Figure 9(a) shows a 4 × 4 array which is implemented using proposed cell and column based approach. In this approach, signal WS is routed parallel to write bit line BL because WS has to track the BL. The global WS (GWS) generator is placed in column multiplixer block which has inputs of data-in and write enable (WE) (WE = high for write and WE = 0 for read/Hold). Each colunm in the array has its own local WS which is connceted to GWS through NMOS pass transistor. The toggling of the write WS signal causes disturbance in the unselected cell on the selected row during write operation, hence to avoid any instability on the storage nodes of the unaccessed cells sharing same WL in the column, we proposed a peripharal circuit as shown in Fig. 9(b). When a particular column address CA is asserted high, corresponding local WS can be connected to GWS whereas other local WS maintain their previous data through ON PMOS pass transistor (Fig. 9(b)). Figure 10(a) shows two write operation sequences 1100 and 1010 in different column cells on the selected row. The write operation in the array is performed at the storage nodes Qi (i = 1–4) of various cells. As seen when we are performing the write operation at storage node Q4 of the selected cell4, data at the storage nodes of the other unselected cells remain undisturbed.

Fig. 9
figure 9

a 4 × 4 array using proposed cell. b Circuit for avoiding column-half select disturbance on selected row

Fig. 10
figure 10

a Transient response of the column half selected cells on the selected row. b Transient response of the row half selected cells on selected column

To avoid the row half select disturbance on the storage nodes in the cells when WS toggles during write operation, we have connected each cell to column WS by NMOS pass transistor whose gate is controlled by row address RA so that only selected cell should be connected to global WS and other cells maintained their data through internal latch (WL = 0). The disturbance on the unselected cells (for which WL = low) does not take place by asserting the row address at different interval of time. Figure 10(b) shows two write operation sequences in different cells on the selected column. The data remain maintained in unselected cells of the selected column even though WS toggles.

In the read operation half select disturbance does not arise in the array because WS does not toggle.
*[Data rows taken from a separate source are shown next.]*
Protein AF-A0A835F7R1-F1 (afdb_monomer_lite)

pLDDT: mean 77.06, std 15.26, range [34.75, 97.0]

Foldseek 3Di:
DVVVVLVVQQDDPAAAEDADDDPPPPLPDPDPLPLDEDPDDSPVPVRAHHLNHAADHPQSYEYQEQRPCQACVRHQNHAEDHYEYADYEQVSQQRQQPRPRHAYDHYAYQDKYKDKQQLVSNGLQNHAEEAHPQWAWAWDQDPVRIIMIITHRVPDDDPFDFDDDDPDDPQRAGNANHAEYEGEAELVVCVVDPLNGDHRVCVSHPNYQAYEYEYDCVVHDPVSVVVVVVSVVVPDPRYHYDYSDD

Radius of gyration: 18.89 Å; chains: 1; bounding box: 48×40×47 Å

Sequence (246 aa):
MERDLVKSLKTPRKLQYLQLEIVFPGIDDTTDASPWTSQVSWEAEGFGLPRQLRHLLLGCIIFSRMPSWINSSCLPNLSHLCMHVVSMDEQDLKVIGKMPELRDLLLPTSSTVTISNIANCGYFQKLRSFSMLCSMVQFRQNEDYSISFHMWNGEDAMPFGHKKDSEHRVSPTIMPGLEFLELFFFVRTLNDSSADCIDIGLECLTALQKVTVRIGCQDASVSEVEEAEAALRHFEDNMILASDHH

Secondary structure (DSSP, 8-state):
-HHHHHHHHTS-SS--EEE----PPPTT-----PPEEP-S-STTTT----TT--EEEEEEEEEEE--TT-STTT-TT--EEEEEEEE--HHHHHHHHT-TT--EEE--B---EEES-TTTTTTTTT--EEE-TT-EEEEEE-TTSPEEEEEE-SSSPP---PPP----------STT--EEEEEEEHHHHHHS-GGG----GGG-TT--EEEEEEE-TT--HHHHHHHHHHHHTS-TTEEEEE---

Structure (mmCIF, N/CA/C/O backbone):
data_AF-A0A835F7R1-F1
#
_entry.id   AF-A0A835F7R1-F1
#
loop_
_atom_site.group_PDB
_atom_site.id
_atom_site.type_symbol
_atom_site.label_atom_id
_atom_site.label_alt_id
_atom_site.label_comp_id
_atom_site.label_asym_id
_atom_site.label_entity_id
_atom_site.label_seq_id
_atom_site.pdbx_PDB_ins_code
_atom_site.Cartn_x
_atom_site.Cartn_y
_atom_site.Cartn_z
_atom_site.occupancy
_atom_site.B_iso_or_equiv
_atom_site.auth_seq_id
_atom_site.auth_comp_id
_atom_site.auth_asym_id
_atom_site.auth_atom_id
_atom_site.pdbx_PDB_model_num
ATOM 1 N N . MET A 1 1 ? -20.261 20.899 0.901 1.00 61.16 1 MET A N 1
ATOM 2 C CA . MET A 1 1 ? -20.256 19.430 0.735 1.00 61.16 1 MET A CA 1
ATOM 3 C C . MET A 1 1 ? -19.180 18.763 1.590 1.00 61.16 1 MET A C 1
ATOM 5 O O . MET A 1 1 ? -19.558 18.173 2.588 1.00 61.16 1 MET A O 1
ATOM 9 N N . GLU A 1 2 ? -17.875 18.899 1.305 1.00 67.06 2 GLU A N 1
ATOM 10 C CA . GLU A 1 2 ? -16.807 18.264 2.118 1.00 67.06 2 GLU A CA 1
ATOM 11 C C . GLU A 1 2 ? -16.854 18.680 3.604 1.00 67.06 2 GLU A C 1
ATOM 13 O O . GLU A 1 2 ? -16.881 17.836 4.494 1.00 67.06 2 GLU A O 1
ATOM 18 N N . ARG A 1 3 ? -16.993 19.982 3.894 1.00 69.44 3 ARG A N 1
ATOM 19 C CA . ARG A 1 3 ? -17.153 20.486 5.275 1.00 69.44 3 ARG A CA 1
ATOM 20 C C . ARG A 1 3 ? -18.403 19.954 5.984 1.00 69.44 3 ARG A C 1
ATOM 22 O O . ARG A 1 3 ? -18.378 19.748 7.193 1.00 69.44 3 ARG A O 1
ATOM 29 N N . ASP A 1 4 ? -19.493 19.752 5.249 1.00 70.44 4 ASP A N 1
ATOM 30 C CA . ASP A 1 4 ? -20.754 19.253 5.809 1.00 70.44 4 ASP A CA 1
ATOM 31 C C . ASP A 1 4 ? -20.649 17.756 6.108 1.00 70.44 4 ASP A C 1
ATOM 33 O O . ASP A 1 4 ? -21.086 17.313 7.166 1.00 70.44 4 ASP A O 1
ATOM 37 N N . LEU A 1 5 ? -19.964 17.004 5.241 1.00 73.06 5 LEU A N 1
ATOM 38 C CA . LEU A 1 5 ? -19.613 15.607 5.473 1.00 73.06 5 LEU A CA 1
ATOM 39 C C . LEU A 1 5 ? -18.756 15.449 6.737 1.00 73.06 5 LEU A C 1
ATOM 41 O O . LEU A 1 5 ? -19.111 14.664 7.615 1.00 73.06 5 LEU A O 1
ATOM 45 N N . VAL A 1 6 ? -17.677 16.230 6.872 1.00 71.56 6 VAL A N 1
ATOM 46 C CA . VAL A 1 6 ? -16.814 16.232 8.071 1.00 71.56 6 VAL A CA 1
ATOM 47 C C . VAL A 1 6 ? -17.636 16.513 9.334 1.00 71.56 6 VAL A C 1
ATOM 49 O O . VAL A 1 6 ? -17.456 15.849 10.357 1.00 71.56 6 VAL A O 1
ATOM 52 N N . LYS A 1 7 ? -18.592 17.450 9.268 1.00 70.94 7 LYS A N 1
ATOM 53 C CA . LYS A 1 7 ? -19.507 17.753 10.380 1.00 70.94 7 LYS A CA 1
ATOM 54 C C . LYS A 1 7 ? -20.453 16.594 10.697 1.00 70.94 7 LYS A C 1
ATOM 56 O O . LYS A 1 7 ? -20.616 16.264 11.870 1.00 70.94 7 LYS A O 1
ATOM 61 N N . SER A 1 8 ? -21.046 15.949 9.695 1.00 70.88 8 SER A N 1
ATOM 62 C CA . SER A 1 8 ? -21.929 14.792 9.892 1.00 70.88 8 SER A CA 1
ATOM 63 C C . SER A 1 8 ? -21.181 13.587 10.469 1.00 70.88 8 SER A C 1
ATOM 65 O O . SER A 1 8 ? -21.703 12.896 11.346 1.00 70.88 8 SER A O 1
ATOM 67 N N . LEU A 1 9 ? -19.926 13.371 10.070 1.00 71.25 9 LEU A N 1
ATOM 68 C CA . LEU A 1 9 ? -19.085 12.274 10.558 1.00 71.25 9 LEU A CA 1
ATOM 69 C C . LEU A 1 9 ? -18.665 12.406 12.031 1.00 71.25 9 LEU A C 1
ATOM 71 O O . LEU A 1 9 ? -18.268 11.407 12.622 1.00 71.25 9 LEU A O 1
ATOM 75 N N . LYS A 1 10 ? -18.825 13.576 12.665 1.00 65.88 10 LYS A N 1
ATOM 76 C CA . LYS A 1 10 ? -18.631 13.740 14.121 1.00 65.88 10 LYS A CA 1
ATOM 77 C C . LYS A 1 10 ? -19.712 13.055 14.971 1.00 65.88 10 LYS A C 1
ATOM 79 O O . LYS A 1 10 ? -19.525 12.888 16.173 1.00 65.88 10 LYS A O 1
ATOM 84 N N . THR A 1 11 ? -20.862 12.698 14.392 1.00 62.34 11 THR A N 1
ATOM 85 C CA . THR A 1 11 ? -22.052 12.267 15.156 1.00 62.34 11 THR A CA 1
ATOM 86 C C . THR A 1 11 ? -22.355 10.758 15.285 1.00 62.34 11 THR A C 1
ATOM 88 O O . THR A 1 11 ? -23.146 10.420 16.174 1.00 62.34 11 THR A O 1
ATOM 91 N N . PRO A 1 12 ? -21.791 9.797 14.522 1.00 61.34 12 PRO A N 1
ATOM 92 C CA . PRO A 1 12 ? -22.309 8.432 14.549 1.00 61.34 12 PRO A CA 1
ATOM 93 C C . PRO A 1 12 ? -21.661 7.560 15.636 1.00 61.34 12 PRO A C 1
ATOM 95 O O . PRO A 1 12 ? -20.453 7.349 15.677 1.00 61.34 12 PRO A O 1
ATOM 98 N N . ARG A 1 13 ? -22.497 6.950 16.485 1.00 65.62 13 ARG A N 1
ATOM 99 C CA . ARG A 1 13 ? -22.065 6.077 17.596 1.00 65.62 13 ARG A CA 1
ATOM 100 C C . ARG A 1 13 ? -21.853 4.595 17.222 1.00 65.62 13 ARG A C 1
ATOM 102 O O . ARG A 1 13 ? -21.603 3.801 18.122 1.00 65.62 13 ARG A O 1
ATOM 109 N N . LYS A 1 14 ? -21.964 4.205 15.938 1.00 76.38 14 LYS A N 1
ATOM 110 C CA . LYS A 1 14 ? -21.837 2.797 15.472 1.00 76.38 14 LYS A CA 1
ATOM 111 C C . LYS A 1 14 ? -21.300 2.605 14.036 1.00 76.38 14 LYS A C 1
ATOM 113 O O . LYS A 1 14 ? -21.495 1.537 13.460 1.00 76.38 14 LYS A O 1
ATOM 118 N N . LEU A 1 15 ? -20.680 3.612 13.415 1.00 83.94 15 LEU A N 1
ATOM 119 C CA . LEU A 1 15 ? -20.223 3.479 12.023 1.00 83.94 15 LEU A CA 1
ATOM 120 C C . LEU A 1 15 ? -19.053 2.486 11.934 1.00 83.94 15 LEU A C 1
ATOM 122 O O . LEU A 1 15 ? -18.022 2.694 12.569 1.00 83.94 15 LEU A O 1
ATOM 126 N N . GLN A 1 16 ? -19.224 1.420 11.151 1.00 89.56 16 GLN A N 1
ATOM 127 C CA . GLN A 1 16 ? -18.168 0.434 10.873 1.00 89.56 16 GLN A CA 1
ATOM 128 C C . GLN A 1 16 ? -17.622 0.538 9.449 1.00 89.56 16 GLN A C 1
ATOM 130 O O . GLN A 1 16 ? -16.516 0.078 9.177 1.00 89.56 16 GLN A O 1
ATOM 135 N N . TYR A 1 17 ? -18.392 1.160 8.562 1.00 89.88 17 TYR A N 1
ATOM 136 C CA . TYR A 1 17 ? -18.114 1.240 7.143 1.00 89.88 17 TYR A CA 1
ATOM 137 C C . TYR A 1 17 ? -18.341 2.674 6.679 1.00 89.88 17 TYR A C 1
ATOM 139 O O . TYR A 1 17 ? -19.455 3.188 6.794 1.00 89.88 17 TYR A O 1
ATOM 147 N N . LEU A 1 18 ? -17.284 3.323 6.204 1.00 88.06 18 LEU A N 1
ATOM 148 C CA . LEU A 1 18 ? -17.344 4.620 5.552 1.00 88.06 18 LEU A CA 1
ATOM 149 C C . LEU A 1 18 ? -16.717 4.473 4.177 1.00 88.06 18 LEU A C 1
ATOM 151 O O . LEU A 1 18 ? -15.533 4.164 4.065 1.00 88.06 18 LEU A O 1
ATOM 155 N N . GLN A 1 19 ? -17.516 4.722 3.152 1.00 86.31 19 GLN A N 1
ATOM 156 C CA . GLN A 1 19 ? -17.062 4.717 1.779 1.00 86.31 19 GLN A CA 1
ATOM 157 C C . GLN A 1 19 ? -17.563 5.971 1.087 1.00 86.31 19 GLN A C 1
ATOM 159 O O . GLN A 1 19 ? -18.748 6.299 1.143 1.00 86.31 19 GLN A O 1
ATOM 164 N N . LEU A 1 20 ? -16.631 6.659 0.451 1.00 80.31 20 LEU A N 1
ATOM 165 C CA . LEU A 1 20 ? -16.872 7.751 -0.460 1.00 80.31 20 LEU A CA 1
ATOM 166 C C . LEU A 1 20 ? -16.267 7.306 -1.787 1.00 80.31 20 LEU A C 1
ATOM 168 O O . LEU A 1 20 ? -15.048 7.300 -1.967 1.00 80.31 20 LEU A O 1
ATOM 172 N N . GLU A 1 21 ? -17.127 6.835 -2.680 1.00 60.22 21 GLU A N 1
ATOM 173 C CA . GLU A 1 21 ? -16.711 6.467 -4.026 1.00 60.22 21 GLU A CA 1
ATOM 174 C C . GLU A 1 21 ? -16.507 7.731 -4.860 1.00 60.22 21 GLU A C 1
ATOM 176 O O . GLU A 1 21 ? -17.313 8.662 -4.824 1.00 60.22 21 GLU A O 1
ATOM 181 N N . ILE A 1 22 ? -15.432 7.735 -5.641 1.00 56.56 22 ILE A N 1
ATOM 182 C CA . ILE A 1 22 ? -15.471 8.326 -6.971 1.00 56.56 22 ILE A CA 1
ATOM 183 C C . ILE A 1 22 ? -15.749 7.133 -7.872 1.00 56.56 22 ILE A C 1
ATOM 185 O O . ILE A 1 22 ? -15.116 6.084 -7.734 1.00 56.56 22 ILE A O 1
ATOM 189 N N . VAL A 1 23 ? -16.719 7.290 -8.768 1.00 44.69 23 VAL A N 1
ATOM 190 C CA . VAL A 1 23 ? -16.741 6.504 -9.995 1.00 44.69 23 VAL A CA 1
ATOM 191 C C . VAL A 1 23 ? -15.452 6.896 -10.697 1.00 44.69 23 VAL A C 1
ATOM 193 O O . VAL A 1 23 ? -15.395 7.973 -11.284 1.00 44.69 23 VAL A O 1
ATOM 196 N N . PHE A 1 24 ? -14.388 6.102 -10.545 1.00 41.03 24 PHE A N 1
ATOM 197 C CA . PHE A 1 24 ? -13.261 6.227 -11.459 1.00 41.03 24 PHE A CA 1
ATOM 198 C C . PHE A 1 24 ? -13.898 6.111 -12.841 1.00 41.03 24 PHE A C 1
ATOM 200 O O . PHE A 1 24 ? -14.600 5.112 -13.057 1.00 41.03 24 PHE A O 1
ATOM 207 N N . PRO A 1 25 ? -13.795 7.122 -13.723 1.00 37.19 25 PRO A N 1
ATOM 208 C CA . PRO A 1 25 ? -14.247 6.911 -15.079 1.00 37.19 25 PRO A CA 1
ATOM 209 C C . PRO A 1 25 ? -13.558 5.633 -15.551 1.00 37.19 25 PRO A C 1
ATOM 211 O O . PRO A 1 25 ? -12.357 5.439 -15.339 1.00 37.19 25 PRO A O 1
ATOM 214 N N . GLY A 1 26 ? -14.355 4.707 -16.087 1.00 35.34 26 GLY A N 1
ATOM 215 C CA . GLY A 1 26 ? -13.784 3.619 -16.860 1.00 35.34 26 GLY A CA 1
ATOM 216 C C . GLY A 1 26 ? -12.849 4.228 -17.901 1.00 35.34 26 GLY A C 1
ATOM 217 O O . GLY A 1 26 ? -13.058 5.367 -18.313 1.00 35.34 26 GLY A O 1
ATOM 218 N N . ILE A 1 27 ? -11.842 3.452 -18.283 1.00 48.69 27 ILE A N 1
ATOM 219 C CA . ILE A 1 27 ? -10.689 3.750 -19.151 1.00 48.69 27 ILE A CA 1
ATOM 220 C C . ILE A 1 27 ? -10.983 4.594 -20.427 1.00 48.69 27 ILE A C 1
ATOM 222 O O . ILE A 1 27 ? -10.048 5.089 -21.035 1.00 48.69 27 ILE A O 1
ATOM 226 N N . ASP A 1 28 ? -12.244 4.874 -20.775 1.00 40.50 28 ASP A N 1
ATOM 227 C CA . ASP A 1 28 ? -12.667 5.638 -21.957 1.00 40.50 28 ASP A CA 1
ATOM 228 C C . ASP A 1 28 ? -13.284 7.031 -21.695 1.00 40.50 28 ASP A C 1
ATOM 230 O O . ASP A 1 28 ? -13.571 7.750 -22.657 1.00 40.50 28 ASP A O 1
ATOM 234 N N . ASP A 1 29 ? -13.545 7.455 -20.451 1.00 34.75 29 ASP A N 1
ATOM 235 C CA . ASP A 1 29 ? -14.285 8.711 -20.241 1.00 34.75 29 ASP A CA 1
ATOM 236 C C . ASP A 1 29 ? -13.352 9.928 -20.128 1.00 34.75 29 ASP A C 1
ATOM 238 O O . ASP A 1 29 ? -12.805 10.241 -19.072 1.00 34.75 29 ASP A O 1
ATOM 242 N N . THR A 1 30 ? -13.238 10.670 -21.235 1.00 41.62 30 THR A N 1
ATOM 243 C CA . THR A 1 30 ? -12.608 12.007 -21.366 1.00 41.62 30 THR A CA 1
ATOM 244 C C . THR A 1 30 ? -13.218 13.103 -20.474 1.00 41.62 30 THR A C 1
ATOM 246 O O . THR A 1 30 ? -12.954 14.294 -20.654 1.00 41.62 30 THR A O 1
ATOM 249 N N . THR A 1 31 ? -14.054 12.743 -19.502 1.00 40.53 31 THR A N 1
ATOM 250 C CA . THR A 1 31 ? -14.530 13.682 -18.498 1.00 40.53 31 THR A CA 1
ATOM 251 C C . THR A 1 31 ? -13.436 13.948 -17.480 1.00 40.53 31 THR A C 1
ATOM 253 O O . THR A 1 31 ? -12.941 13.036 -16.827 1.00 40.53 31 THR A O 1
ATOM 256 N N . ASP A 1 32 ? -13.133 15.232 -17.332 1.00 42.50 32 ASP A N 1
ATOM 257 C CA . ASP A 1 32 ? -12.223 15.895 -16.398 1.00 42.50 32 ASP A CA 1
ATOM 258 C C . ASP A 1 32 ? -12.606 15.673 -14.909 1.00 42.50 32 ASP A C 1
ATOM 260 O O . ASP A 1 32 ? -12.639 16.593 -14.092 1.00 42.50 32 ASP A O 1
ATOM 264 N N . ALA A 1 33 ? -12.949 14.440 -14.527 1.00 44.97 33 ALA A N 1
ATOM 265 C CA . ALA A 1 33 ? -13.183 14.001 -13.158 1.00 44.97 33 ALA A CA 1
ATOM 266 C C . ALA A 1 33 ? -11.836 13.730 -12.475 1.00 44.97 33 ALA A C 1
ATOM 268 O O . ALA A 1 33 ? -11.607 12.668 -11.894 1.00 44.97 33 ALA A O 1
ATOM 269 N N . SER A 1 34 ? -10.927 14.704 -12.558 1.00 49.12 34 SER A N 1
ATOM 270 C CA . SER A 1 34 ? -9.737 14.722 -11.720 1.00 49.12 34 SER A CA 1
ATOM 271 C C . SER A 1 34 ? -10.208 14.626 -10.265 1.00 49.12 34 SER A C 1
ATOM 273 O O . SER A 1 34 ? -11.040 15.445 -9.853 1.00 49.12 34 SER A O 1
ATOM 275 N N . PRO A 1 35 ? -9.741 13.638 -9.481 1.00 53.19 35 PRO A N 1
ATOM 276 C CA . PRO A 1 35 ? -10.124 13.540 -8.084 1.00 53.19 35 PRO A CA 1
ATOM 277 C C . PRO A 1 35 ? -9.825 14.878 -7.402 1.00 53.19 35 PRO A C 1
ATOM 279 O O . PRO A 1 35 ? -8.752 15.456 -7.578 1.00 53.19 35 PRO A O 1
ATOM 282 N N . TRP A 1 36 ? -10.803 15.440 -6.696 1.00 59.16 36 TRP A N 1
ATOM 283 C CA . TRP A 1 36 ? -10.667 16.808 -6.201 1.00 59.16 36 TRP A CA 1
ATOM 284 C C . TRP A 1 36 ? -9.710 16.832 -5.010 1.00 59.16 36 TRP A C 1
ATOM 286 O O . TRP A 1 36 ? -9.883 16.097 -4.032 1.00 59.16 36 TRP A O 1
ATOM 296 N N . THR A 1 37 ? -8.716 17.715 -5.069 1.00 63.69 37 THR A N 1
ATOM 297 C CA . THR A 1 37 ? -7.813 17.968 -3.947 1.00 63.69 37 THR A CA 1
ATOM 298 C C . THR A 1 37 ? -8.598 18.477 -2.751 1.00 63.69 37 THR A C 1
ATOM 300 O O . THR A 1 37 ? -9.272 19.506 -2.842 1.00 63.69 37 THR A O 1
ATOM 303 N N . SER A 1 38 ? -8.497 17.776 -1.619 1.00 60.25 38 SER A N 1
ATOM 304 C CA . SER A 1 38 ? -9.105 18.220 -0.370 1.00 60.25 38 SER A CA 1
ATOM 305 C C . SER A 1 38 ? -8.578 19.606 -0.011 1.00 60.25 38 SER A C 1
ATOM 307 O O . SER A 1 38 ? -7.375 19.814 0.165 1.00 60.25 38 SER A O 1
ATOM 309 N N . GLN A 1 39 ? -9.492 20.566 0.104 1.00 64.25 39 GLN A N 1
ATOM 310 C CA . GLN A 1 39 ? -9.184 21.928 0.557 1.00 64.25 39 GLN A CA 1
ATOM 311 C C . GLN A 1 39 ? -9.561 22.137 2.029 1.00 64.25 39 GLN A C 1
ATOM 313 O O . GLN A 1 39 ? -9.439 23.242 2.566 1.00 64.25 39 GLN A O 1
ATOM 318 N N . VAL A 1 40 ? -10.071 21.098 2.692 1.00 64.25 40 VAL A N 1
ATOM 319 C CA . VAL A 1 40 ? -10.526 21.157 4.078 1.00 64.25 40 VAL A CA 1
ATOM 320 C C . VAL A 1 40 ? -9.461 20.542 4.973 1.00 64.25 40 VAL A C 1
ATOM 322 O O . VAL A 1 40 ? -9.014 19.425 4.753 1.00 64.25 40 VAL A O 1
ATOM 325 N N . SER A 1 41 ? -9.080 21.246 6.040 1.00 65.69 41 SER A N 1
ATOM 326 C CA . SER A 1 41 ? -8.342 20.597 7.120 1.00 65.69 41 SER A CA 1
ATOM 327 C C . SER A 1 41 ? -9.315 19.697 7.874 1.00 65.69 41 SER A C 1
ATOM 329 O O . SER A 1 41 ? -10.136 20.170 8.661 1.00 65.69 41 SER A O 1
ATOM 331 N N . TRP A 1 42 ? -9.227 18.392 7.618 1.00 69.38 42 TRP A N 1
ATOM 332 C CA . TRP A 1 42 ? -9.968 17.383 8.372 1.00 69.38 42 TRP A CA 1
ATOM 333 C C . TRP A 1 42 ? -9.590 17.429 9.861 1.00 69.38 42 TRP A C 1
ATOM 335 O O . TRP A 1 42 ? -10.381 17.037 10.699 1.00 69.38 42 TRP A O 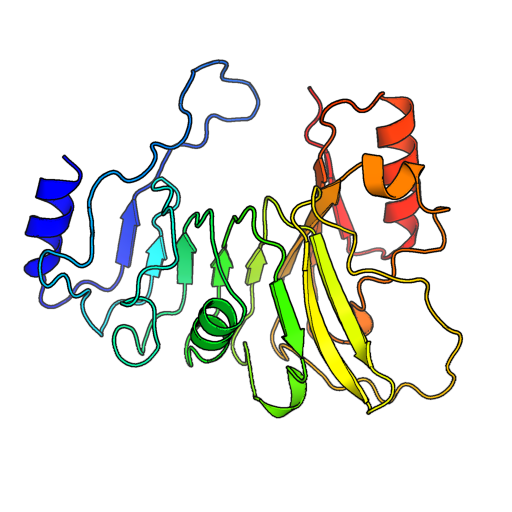1
ATOM 345 N N . GLU A 1 43 ? -8.429 17.980 10.216 1.00 64.44 43 GLU A N 1
ATOM 346 C CA . GLU A 1 43 ? -7.909 18.042 11.586 1.00 64.44 43 GLU A CA 1
ATOM 347 C C . GLU A 1 43 ? -8.425 19.248 12.388 1.00 64.44 43 GLU A C 1
ATOM 349 O O . GLU A 1 43 ? -8.693 19.125 13.585 1.00 64.44 43 GLU A O 1
ATOM 354 N N . ALA A 1 44 ? -8.623 20.402 11.736 1.00 57.44 44 ALA A N 1
ATOM 355 C CA . ALA A 1 44 ? -8.964 21.675 12.389 1.00 57.44 44 ALA A CA 1
ATOM 356 C C . ALA A 1 44 ? -10.319 21.673 13.120 1.00 57.44 44 ALA A C 1
ATOM 358 O O . ALA A 1 44 ? -10.621 22.572 13.901 1.00 57.44 44 ALA A O 1
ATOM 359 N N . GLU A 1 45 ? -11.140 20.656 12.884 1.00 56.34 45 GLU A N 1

Due to single read and write stacks in the proposed cell as well as single read and write bit line, the needs of seperate RWL and WS drivers will not add any area overhead. The read and write paths of the array can be optimized independently by sharing the read and write bit lines across different number of bits.

All the peripherals circuits in the array can be designed using the CMOS logic for functional robustness and simplicity. Although the proposed cell adds area overhead compared to the 6T cell but ovarall area penalty in the array will be less due to connection of more number of cells on a single bit line.

5 Conclusion

The proposed cell consumes lower power, enhances the write margin and read stability. The write access delay is reduced due to feedback cut-off technique. The proposed cell design makes the cell more tolerant towards the process, temperature and voltage variation as well as aging effect under static stress. The storage node does not float during read operation and thus cell is insensitive to any positive noise. The power saving is more than 50 % in write and read operations compared to the other cells. The proposed cell shows larger immunity towards the statistical variation due to signal WS. The area overhead due to increased number of transistors can be compensated by connecting more cells on a single bit line in the array.